# Exercise prompt
Restate word for word the line containing "ATOM 173 C CA" and all remaining lines of the entries below.

(Dataset records)
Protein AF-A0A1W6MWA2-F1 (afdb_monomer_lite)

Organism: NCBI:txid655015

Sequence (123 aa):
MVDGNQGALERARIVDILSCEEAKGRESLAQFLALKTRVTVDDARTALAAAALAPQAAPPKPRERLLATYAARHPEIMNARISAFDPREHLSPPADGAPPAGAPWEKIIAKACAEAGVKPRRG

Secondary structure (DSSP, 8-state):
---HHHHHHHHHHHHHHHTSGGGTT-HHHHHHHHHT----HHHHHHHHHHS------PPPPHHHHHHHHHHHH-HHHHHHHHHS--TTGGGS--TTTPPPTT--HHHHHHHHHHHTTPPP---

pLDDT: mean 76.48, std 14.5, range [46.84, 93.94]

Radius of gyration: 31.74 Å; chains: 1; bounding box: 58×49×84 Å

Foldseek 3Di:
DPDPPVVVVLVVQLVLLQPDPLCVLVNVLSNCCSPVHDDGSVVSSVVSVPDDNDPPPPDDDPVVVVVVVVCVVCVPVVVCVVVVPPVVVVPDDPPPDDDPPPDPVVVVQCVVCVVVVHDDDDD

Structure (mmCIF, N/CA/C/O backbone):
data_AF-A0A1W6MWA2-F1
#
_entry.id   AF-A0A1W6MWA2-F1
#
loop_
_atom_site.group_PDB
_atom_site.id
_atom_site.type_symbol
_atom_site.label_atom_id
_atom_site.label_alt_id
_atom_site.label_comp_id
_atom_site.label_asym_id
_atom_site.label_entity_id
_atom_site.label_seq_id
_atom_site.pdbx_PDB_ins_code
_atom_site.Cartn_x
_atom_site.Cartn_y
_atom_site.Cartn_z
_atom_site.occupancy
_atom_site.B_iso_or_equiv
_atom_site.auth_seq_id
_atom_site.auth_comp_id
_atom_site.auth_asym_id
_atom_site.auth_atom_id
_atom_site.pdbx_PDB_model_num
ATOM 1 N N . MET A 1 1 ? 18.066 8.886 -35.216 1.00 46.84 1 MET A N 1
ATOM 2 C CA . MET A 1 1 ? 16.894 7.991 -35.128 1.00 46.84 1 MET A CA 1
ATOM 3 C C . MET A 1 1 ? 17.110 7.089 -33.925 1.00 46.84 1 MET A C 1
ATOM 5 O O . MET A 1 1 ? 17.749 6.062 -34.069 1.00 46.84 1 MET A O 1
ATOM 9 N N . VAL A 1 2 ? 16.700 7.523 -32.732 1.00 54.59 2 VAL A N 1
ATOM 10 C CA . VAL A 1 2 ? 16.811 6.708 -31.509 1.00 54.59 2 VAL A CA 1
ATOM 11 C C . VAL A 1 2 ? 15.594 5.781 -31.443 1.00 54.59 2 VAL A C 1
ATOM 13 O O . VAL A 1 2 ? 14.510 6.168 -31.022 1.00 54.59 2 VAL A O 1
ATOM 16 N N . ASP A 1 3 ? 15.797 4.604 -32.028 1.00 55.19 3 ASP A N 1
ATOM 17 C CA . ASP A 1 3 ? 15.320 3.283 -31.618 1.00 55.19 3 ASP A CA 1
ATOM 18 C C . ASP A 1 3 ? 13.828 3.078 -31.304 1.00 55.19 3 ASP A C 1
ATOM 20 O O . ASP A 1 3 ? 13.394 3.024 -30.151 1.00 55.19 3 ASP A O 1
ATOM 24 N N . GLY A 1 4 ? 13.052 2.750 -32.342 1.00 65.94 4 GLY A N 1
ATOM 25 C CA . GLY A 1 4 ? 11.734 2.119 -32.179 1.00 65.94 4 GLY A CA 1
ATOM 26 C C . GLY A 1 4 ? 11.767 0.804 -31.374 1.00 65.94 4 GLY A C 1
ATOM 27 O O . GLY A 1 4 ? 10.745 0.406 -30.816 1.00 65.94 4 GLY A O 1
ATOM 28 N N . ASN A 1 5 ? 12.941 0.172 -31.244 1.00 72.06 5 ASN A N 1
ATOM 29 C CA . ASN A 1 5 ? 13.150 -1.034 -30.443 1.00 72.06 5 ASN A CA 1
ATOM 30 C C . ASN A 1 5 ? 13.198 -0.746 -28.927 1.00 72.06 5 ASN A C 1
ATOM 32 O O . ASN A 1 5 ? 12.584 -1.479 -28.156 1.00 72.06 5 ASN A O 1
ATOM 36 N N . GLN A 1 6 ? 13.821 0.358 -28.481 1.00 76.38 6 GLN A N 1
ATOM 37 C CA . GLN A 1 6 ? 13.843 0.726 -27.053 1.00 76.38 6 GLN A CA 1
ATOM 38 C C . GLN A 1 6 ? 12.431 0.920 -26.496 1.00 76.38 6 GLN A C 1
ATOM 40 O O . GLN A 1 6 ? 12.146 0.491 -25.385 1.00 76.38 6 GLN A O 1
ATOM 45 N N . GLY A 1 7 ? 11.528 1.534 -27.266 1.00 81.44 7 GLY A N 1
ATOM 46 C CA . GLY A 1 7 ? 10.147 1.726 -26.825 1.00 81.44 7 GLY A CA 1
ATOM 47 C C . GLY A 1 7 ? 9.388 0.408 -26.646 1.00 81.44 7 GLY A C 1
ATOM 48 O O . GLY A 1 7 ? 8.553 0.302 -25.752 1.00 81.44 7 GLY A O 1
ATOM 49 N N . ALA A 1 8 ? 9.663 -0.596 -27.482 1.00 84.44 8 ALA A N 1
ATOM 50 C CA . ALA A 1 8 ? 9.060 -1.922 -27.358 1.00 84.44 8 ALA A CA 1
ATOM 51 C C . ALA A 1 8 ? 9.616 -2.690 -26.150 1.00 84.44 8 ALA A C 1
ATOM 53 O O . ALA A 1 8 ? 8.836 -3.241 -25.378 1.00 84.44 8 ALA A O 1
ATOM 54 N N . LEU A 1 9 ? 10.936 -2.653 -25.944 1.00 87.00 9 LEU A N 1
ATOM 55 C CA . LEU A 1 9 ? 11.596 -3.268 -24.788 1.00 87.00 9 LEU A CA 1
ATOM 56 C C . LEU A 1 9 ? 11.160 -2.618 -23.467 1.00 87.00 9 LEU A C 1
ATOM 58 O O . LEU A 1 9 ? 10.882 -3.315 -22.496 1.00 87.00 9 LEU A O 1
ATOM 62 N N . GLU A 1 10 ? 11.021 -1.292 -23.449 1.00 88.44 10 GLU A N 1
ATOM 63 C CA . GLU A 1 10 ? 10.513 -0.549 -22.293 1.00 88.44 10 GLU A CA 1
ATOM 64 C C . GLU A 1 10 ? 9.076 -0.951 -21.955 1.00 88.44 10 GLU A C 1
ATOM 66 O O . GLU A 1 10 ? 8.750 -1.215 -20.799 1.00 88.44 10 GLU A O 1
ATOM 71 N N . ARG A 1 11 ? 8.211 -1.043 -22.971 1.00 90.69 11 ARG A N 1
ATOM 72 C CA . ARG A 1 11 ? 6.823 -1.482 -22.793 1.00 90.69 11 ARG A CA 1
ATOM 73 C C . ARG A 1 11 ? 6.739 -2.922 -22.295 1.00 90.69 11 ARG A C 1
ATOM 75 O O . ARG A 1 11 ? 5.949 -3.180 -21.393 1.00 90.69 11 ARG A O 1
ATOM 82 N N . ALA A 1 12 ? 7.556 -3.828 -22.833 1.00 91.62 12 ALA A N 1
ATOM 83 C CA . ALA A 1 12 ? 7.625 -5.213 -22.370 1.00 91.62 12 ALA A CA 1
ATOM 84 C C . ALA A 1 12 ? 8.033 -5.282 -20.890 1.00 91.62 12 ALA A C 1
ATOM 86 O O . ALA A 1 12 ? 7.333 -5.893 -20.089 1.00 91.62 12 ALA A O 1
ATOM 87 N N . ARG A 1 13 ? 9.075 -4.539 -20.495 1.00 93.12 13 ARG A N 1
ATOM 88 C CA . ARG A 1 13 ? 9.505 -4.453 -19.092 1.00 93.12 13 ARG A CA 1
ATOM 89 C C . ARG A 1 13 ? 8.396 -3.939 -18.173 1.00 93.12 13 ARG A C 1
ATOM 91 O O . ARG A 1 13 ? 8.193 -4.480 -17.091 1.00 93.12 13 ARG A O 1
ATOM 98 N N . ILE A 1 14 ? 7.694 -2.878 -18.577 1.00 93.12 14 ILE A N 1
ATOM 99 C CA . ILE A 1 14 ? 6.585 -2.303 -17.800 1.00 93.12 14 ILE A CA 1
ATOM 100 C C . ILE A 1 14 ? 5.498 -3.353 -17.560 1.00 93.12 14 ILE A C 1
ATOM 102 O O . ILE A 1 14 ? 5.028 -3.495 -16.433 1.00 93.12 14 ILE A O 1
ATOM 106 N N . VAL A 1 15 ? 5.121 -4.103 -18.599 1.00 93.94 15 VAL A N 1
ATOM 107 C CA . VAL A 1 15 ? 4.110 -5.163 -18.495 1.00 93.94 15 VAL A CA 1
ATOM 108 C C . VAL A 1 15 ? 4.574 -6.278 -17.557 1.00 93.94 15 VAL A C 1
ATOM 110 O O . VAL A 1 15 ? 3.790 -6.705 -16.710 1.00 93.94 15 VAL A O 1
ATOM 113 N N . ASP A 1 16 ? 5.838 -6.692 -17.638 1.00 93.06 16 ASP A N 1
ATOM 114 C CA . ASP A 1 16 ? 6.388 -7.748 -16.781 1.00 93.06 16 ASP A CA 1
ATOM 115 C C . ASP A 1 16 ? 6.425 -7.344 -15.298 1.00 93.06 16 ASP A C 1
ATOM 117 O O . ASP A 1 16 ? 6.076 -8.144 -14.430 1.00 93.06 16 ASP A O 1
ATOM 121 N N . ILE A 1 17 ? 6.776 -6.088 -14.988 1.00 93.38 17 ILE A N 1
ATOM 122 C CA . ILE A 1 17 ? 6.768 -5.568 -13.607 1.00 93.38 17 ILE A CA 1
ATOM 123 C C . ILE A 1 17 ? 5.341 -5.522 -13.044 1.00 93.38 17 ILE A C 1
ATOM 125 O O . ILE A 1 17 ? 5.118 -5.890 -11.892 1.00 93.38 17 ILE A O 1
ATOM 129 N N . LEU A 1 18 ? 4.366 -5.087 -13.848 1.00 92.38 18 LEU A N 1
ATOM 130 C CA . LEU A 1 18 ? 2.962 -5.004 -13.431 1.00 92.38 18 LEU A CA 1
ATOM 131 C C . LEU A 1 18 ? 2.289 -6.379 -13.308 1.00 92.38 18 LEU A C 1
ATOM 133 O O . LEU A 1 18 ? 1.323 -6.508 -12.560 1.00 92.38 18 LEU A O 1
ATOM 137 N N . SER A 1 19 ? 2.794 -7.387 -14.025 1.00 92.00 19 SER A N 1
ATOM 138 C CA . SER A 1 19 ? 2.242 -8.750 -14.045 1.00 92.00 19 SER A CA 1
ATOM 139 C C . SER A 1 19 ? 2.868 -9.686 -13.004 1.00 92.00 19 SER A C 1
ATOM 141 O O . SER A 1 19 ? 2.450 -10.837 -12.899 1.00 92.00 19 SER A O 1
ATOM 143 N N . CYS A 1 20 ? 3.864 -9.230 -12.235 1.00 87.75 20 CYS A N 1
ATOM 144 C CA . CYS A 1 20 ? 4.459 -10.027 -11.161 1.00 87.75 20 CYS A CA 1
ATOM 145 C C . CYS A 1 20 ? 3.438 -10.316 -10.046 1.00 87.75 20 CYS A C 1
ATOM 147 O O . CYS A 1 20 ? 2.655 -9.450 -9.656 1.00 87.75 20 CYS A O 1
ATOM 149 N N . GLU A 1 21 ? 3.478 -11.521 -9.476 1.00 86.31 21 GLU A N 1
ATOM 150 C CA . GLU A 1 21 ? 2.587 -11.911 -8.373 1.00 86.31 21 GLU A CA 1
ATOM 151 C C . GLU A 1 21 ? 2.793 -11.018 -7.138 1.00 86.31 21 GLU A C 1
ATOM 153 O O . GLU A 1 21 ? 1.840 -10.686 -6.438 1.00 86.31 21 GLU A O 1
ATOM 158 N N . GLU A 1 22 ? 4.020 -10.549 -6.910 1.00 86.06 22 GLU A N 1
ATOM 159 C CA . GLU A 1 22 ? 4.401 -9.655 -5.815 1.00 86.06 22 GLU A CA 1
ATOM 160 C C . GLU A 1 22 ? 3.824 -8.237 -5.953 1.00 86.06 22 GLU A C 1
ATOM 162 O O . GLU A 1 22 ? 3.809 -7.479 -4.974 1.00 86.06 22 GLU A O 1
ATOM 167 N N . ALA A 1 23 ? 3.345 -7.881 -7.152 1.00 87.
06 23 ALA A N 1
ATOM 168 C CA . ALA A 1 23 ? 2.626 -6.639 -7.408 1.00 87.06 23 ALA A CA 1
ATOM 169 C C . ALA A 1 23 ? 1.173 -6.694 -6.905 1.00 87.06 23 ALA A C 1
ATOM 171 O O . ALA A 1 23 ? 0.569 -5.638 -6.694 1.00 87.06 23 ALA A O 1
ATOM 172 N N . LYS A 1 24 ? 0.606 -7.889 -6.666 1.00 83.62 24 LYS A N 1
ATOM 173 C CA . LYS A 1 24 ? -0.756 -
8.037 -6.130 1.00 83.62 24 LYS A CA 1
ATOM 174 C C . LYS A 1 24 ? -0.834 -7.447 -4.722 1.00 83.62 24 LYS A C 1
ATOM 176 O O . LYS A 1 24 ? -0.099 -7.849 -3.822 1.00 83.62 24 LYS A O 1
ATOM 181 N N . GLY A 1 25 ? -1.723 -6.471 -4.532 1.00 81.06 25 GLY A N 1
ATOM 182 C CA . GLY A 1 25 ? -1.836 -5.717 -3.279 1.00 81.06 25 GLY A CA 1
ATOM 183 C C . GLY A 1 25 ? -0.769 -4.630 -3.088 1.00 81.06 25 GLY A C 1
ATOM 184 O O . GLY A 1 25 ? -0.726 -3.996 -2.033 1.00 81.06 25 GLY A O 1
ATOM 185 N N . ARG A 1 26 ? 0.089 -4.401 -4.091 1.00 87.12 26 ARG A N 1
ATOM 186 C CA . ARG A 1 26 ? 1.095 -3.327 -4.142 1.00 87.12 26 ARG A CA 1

# Written solution
ATOM 173 C CA . LYS A 1 24 ? -0.756 -
8.037 -6.130 1.00 83.62 24 LYS A CA 1
ATOM 174 C C . LYS A 1 24 ? -0.834 -7.447 -4.722 1.00 83.62 24 LYS A C 1
ATOM 176 O O . LYS A 1 24 ? -0.099 -7.849 -3.822 1.00 83.62 24 LYS A O 1
ATOM 181 N N . GLY A 1 25 ? -1.723 -6.471 -4.532 1.00 81.06 25 GLY A N 1
ATOM 182 C CA . GLY A 1 25 ? -1.836 -5.717 -3.279 1.00 81.06 25 GLY A CA 1
ATOM 183 C C . GLY A 1 25 ? -0.769 -4.630 -3.088 1.00 81.06 25 GLY A C 1
ATOM 184 O O . GLY A 1 25 ? -0.726 -3.996 -2.033 1.00 81.06 25 GLY A O 1
ATOM 185 N N . ARG A 1 26 ? 0.089 -4.401 -4.091 1.00 87.12 26 ARG A N 1
ATOM 186 C CA . ARG A 1 26 ? 1.095 -3.327 -4.142 1.00 87.12 26 ARG A CA 1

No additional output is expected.